First impressions of a crowd-searching archive presentation project of the BBC – by Virág Bottlik
With the launching of the BBC World Service Prototype in 2012 a collection of more than 50000 pre-recorded BBC radio programmes from the 1960’s have been made accessible online. The collection is available thanks to an innovative way of processing and managing content by combining machine and human resources.
The prototype has been developed as part of the cooperation project, Automatic Broadcast Content Interlinking Project (ABC-IP), between BBC Research & Development and MetaBroadcast. The idea behind the project is to roughly tag the content automatically and then let the audience do the fine tuning.
The content is processed by an audio-recognition software that makes the first attempt to identify the relevant topics (in some cases the links that have already been associated with the programmes). They use linked data to tag the content, whereby all content tags correspond with wikipedia articles, speakers, series-names etc..

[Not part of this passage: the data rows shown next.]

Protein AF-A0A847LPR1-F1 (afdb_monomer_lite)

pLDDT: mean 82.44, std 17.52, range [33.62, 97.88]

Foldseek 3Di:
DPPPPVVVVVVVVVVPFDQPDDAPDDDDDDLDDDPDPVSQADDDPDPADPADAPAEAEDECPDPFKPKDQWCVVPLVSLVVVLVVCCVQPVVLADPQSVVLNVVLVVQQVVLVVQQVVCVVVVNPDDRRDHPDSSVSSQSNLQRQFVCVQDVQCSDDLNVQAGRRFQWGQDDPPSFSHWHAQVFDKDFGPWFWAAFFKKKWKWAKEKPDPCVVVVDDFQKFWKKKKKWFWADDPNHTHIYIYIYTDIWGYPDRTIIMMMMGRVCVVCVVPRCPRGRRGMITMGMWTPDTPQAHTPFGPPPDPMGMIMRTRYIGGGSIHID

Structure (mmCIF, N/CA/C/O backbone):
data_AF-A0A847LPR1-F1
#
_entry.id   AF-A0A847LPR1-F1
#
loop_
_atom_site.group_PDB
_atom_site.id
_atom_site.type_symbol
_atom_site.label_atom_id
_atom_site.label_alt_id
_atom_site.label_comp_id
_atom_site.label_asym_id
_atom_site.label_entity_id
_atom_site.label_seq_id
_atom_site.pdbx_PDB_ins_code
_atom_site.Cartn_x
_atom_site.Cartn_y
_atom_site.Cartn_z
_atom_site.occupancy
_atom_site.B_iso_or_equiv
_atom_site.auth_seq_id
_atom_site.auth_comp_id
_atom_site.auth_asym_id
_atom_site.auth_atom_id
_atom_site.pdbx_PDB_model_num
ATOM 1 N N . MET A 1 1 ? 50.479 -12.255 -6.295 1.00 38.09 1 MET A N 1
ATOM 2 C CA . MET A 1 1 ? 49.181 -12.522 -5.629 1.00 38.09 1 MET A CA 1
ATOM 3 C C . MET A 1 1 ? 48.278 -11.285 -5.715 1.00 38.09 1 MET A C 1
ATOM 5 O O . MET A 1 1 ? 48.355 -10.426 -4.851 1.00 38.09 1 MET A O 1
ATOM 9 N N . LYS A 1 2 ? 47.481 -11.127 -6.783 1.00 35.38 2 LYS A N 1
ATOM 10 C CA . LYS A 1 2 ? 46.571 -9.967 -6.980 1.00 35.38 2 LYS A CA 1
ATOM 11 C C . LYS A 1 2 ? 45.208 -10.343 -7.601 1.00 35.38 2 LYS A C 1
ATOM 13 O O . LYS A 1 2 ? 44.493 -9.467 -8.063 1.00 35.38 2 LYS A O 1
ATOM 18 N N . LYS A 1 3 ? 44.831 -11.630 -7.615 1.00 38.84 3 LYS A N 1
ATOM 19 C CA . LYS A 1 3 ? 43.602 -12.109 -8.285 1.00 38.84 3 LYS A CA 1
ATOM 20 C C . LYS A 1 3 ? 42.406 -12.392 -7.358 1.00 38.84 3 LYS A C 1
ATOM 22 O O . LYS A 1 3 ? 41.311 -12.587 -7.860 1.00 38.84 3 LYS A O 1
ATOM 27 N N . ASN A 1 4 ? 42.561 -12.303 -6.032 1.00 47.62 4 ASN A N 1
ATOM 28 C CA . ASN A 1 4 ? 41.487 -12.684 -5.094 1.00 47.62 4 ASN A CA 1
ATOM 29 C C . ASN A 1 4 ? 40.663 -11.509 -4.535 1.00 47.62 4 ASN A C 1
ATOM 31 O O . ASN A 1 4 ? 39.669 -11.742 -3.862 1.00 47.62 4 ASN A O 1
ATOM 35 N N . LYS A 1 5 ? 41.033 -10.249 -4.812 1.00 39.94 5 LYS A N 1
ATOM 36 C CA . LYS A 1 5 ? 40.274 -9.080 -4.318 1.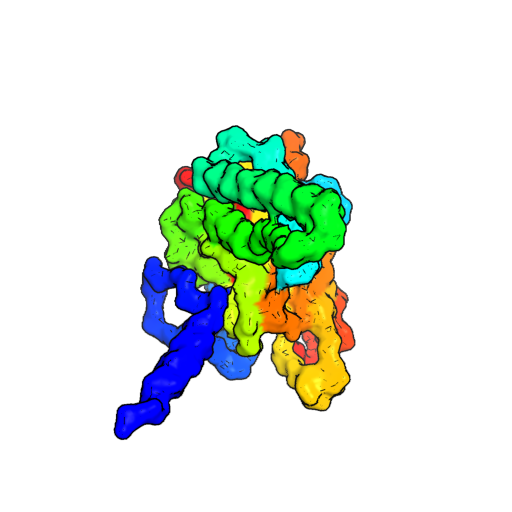00 39.94 5 LYS A CA 1
ATOM 37 C C . LYS A 1 5 ? 39.080 -8.709 -5.206 1.00 39.94 5 LYS A C 1
ATOM 39 O O . LYS A 1 5 ? 38.084 -8.226 -4.691 1.00 39.94 5 LYS A O 1
ATOM 44 N N . ALA A 1 6 ? 39.155 -8.986 -6.510 1.00 45.44 6 ALA A N 1
ATOM 45 C CA . ALA A 1 6 ? 38.060 -8.716 -7.447 1.00 45.44 6 ALA A CA 1
ATOM 46 C C . ALA A 1 6 ? 36.883 -9.692 -7.273 1.00 45.44 6 ALA A C 1
ATOM 48 O O . ALA A 1 6 ? 35.735 -9.280 -7.369 1.00 45.44 6 ALA A O 1
ATOM 49 N N . ALA A 1 7 ? 37.159 -10.959 -6.940 1.00 46.34 7 ALA A N 1
ATOM 50 C CA . ALA A 1 7 ? 36.121 -11.956 -6.669 1.00 46.34 7 ALA A CA 1
ATOM 51 C C . ALA A 1 7 ? 35.352 -11.669 -5.364 1.00 46.34 7 ALA A C 1
ATOM 53 O O . ALA A 1 7 ? 34.145 -11.872 -5.317 1.00 46.34 7 ALA A O 1
ATOM 54 N N . LEU A 1 8 ? 36.026 -11.135 -4.334 1.00 44.62 8 LEU A N 1
ATOM 55 C CA . LEU A 1 8 ? 35.369 -10.723 -3.088 1.00 44.62 8 LEU A CA 1
ATOM 56 C C . LEU A 1 8 ? 34.479 -9.484 -3.285 1.00 44.62 8 LEU A C 1
ATOM 58 O O . LEU A 1 8 ? 33.412 -9.408 -2.689 1.00 44.62 8 LEU A O 1
ATOM 62 N N . LEU A 1 9 ? 34.897 -8.551 -4.151 1.00 44.97 9 LEU A N 1
ATOM 63 C CA . LEU A 1 9 ? 34.105 -7.375 -4.525 1.00 44.97 9 LEU A CA 1
ATOM 64 C C . LEU A 1 9 ? 32.892 -7.738 -5.397 1.00 44.97 9 LEU A C 1
ATOM 66 O O . LEU A 1 9 ? 31.817 -7.177 -5.207 1.00 44.97 9 LEU A O 1
ATOM 70 N N . LEU A 1 10 ? 33.028 -8.707 -6.310 1.00 44.12 10 LEU A N 1
ATOM 71 C CA . LEU A 1 10 ? 31.894 -9.220 -7.089 1.00 44.12 10 LEU A CA 1
ATOM 72 C C . LEU A 1 10 ? 30.885 -9.961 -6.200 1.00 44.12 10 LEU A C 1
ATOM 74 O O . LEU A 1 10 ? 29.684 -9.792 -6.376 1.00 44.12 10 LEU A O 1
ATOM 78 N N . ALA A 1 11 ? 31.362 -10.737 -5.221 1.00 43.59 11 ALA A N 1
ATOM 79 C CA . ALA A 1 11 ? 30.499 -11.415 -4.258 1.00 43.59 11 ALA A CA 1
ATOM 80 C C . ALA A 1 11 ? 29.770 -10.421 -3.343 1.00 43.59 11 ALA A C 1
ATOM 82 O O . ALA A 1 11 ? 28.590 -10.606 -3.078 1.00 43.59 11 ALA A O 1
ATOM 83 N N . SER A 1 12 ? 30.417 -9.330 -2.916 1.00 38.75 12 SER A N 1
ATOM 84 C CA . SER A 1 12 ? 29.745 -8.279 -2.144 1.00 38.75 12 SER A CA 1
ATOM 85 C C . SER A 1 12 ? 28.747 -7.473 -2.979 1.00 38.75 12 SER A C 1
ATOM 87 O O . SER A 1 12 ? 27.718 -7.092 -2.450 1.00 38.75 12 SER A O 1
ATOM 89 N N . VAL A 1 13 ? 28.992 -7.257 -4.278 1.00 42.25 13 VAL A N 1
ATOM 90 C CA . VAL A 1 13 ? 28.019 -6.605 -5.180 1.00 42.25 13 VAL A CA 1
ATOM 91 C C . VAL A 1 13 ? 26.823 -7.524 -5.474 1.00 42.25 13 VAL A C 1
ATOM 93 O O . VAL A 1 13 ? 25.704 -7.038 -5.582 1.00 42.25 13 VAL A O 1
ATOM 96 N N . LEU A 1 14 ? 27.028 -8.846 -5.520 1.00 38.44 14 LEU A N 1
ATOM 97 C CA . LEU A 1 14 ? 25.948 -9.836 -5.643 1.00 38.44 14 LEU A CA 1
ATOM 98 C C . LEU A 1 14 ? 25.183 -10.069 -4.326 1.00 38.44 14 LEU A C 1
ATOM 100 O O . LEU A 1 14 ? 24.007 -10.404 -4.371 1.00 38.44 14 LEU A O 1
ATOM 104 N N . LEU A 1 15 ? 25.820 -9.866 -3.166 1.00 37.22 15 LEU A N 1
ATOM 105 C CA . LEU A 1 15 ? 25.184 -9.912 -1.838 1.00 37.22 15 LEU A CA 1
ATOM 106 C C . LEU A 1 15 ? 24.523 -8.579 -1.436 1.00 37.22 15 LEU A C 1
ATOM 108 O O . LEU A 1 15 ? 23.724 -8.547 -0.506 1.00 37.22 15 LEU A O 1
ATOM 112 N N . LEU A 1 16 ? 24.833 -7.487 -2.139 1.00 34.44 16 LEU A N 1
ATOM 113 C CA . LEU A 1 16 ? 24.200 -6.169 -2.002 1.00 34.44 16 LEU A CA 1
ATOM 114 C C . LEU A 1 16 ? 22.965 -6.016 -2.905 1.00 34.44 16 LEU A C 1
ATOM 116 O O . LEU A 1 16 ? 22.554 -4.894 -3.199 1.00 34.44 16 LEU A O 1
ATOM 120 N N . SER A 1 17 ? 22.350 -7.119 -3.344 1.00 40.12 17 SER A N 1
ATOM 121 C CA . SER A 1 17 ? 21.059 -7.095 -4.031 1.00 40.12 17 SER A CA 1
ATOM 122 C C . SER A 1 17 ? 19.966 -6.590 -3.079 1.00 40.12 17 SER A C 1
ATOM 124 O O . SER A 1 17 ? 19.337 -7.393 -2.398 1.00 40.12 17 SER A O 1
ATOM 126 N N . GLY A 1 18 ? 19.827 -5.263 -2.984 1.00 40.41 18 GLY A N 1
ATOM 127 C CA . GLY A 1 18 ? 18.658 -4.404 -2.711 1.00 40.41 18 GLY A CA 1
ATOM 128 C C . GLY A 1 18 ? 17.640 -4.704 -1.600 1.00 40.41 18 GLY A C 1
ATOM 129 O O . GLY A 1 18 ? 16.913 -3.796 -1.219 1.00 40.41 18 GLY A O 1
ATOM 130 N N . CYS A 1 19 ? 17.547 -5.923 -1.076 1.00 45.66 19 CYS A N 1
ATOM 131 C CA . CYS A 1 19 ? 16.385 -6.428 -0.334 1.00 45.66 19 CYS A CA 1
ATOM 132 C C . CYS A 1 19 ? 16.790 -7.210 0.926 1.00 45.66 19 CYS A C 1
ATOM 134 O O . CYS A 1 19 ? 15.944 -7.770 1.614 1.00 45.66 19 CYS A O 1
ATOM 136 N N . GLY A 1 20 ? 18.093 -7.263 1.226 1.00 37.69 20 GLY A N 1
ATOM 137 C CA . GLY A 1 20 ? 18.667 -8.059 2.313 1.00 37.69 20 GLY A CA 1
ATOM 138 C C . GLY A 1 20 ? 18.955 -7.307 3.614 1.00 37.69 20 GLY A C 1
ATOM 139 O O . GLY A 1 20 ? 19.644 -7.857 4.468 1.00 37.69 20 GLY A O 1
ATOM 140 N N . VAL A 1 21 ? 18.502 -6.061 3.790 1.00 39.31 21 VAL A N 1
ATOM 141 C CA . VAL A 1 21 ? 18.902 -5.258 4.959 1.00 39.31 21 VAL A CA 1
ATOM 142 C C . VAL A 1 21 ? 17.695 -4.721 5.717 1.00 39.31 21 VAL A C 1
ATOM 144 O O . VAL A 1 21 ? 17.266 -3.602 5.466 1.00 39.31 21 VAL A O 1
ATOM 147 N N . ALA A 1 22 ? 17.197 -5.531 6.657 1.00 37.22 22 ALA A N 1
ATOM 148 C CA . ALA A 1 22 ? 16.931 -5.161 8.056 1.00 37.22 22 ALA A CA 1
ATOM 149 C C . ALA A 1 22 ? 16.039 -6.218 8.732 1.00 37.22 22 ALA A C 1
ATOM 151 O O . ALA A 1 22 ? 14.825 -6.092 8.731 1.00 37.22 22 ALA A O 1
ATOM 152 N N . LEU A 1 23 ? 16.624 -7.235 9.369 1.00 43.44 23 LEU A N 1
ATOM 153 C CA . LEU A 1 23 ? 15.906 -8.041 10.364 1.00 43.44 23 LEU A CA 1
ATOM 154 C C . LEU A 1 23 ? 16.849 -8.328 11.533 1.00 43.44 23 LEU A C 1
ATOM 156 O O . LEU A 1 23 ? 17.377 -9.427 11.682 1.00 43.44 23 LEU A O 1
ATOM 160 N N . ASN A 1 24 ? 17.067 -7.324 12.383 1.00 40.91 24 ASN A N 1
ATOM 161 C CA . ASN A 1 24 ? 17.402 -7.624 13.771 1.00 40.91 24 ASN A CA 1
ATOM 162 C C . ASN A 1 24 ? 16.119 -8.141 14.433 1.00 40.91 24 ASN A C 1
ATOM 164 O O . ASN A 1 24 ? 15.413 -7.356 15.049 1.00 40.91 24 ASN A O 1
ATOM 168 N N . GLU A 1 25 ? 15.792 -9.418 14.199 1.00 40.34 25 GLU A N 1
ATOM 169 C CA . GLU A 1 25 ? 15.357 -10.396 15.206 1.00 40.34 25 GLU A CA 1
ATOM 170 C C . GLU A 1 25 ? 14.838 -11.716 14.577 1.00 40.34 25 GLU A C 1
ATOM 172 O O . GLU A 1 25 ? 13.850 -11.738 13.850 1.00 40.34 25 GLU A O 1
ATOM 177 N N . ILE A 1 26 ? 15.499 -12.819 14.978 1.00 39.66 26 ILE A N 1
ATOM 178 C CA . ILE A 1 26 ? 14.937 -14.148 15.302 1.00 39.66 26 ILE A CA 1
ATOM 179 C C . ILE A 1 26 ? 14.457 -15.021 14.121 1.00 39.66 26 ILE A C 1
ATOM 181 O O . ILE A 1 26 ? 13.276 -15.012 13.831 1.00 39.66 26 ILE A O 1
ATOM 185 N N . TYR A 1 27 ? 15.332 -15.826 13.492 1.00 43.81 27 TYR A N 1
ATOM 186 C CA . TYR A 1 27 ? 15.166 -17.283 13.232 1.00 43.81 27 TYR A CA 1
ATOM 187 C C . TYR A 1 27 ? 16.355 -17.860 12.432 1.00 43.81 27 TYR A C 1
ATOM 189 O O . TYR A 1 27 ? 16.917 -17.192 11.565 1.00 43.81 27 TYR A O 1
ATOM 197 N N . ASP A 1 28 ? 16.704 -19.122 12.721 1.00 33.62 28 ASP A N 1
ATOM 198 C CA . ASP A 1 28 ? 17.664 -19.945 11.973 1.00 33.62 28 ASP A CA 1
ATOM 199 C C . ASP A 1 28 ? 16.997 -20.557 10.729 1.00 33.62 28 ASP A C 1
ATOM 201 O O . ASP A 1 28 ? 16.069 -21.359 10.832 1.00 33.62 28 ASP A O 1
ATOM 205 N N . GLY A 1 29 ? 17.492 -20.196 9.547 1.00 37.72 29 GLY A N 1
ATOM 206 C CA . GLY A 1 29 ? 17.072 -20.741 8.254 1.00 37.72 29 GLY A CA 1
ATOM 207 C C . GLY A 1 29 ? 17.539 -19.836 7.111 1.00 37.72 29 GLY A C 1
ATOM 208 O O . GLY A 1 29 ? 17.686 -18.630 7.320 1.00 37.72 29 GLY A O 1
ATOM 209 N N . PRO A 1 30 ? 17.853 -20.369 5.917 1.00 35.59 30 PRO A N 1
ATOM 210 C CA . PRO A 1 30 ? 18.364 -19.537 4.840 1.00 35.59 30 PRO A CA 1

In the archive the radio shows are presented with the automatically received tags from the audio files, the file description and some automatically associated images from Ookaboo. The algorithms obviously do not work perfectly so the tags are not always fitting the content. The show on the death of Pope John Paul II is, for instance, linked with the horror movie “Shock Waves” because in the description you can read: “Death of the Pope and the shock waves around the world.” These mismatches are to be corrected by the users.
After signing up with name and e-mail you`re invited to work on the metadata of the content by voting up or down some automatically generated topic tags, name some speakers, work on the description, recommend another picture or add more tags.
When editing the description you can always click the “see history” button. Here you can follow the changes and restore to the original version. If you name an unknown speaker or are editing an existing speaker you don´t see any histories, you can change the names easily. When changing a name of a speaker in one show you change the name in all shows, which have been connected to the same person (ID). Here I made a mistake: wanting to try out the function I just renamed an identity and after I had completed, I started to search for the option to reverse the changes – there was not such a thing. (Sure, I could rewrite the original name, if I remembered… Sorry.) It is also impossible to reverse by recommending a “better image” to illustrate the show.
Adding a tag is not so easy. Starting to type in a word you get recommendations of phrases which are corresponding to Wikipedia-pages. You cannot just type in anything, so if you don´t find the phrase you were looking for and you stick to the tag-idea you have, you have to create a Wikipedia page to be able to correspond with your tag.
Summing it up so far I guess we see an option which is worth thinking about for community media archiving purposes. For those who might be fit in technical aspects here is a short description. After seeing how users can help improve the archive, let´s have a look at how and what for they can use it for.
If you only want to explore the collection you just give in a search term, open an item and start to navigate between shows through thematic links, series, speakers, etc.
The searching options are quite poor. You can not search by author, by running time, by location or by dates, you only search by searching terms. The result of your search is filtered by decades and availability (some shows are unavailable because of technical reasons or copyright considerations). It is not easy to tell how the results are listed. It`s neither chronological, nor alphabetical, it is not happening upon popularity not even upon the content identification number. Not to mention that you don`t have an opportunity to list the matches upon some criteria (author, running time, publication date etc).
It is also not easy to understand how searching with multiple search-terms functions. If you search “Budapest” you receive 52 matches. If you search “Budapest” and “hotel” you receive 56 matches, some of them are tagged with “hotel”, some with “Budapest”. I didn`t find any double match (I admit I didn`t go through all of them though). So maybe there are only 4 of all content pieces tagged with “hotel”? Not at all: for “hotel” you get 357 matches!
Search operators known from google like “” for the exact term or “OR” for a search for either word are not accepted here either.
If you are looking for something definite the chances of finding it, without reading the summaries of hundreds (or in some cases thousands) of items, are slim. This is not very motivating even if you know your contributions are supposed to improve the archive, not only the “correctness” of the metadata but through a feedback circle also in the searching and navigating options. Besides these shortcomings on user-friendliness I missed the comment, or other content evaluating options, which are also basic things on community managed sites for sorting items (by popularity for instance).
Summing it up: BBC World Service Prototype shows a nice example for crowd content managing possibilities, which is without a doubt highly relevant in community media context. However, when thinking about a similar system we have to be critical towards its lack of effective usability and develop a system matching our purposes. We need to provide real, effective access to our contents – and always be aware of what the users are interested in.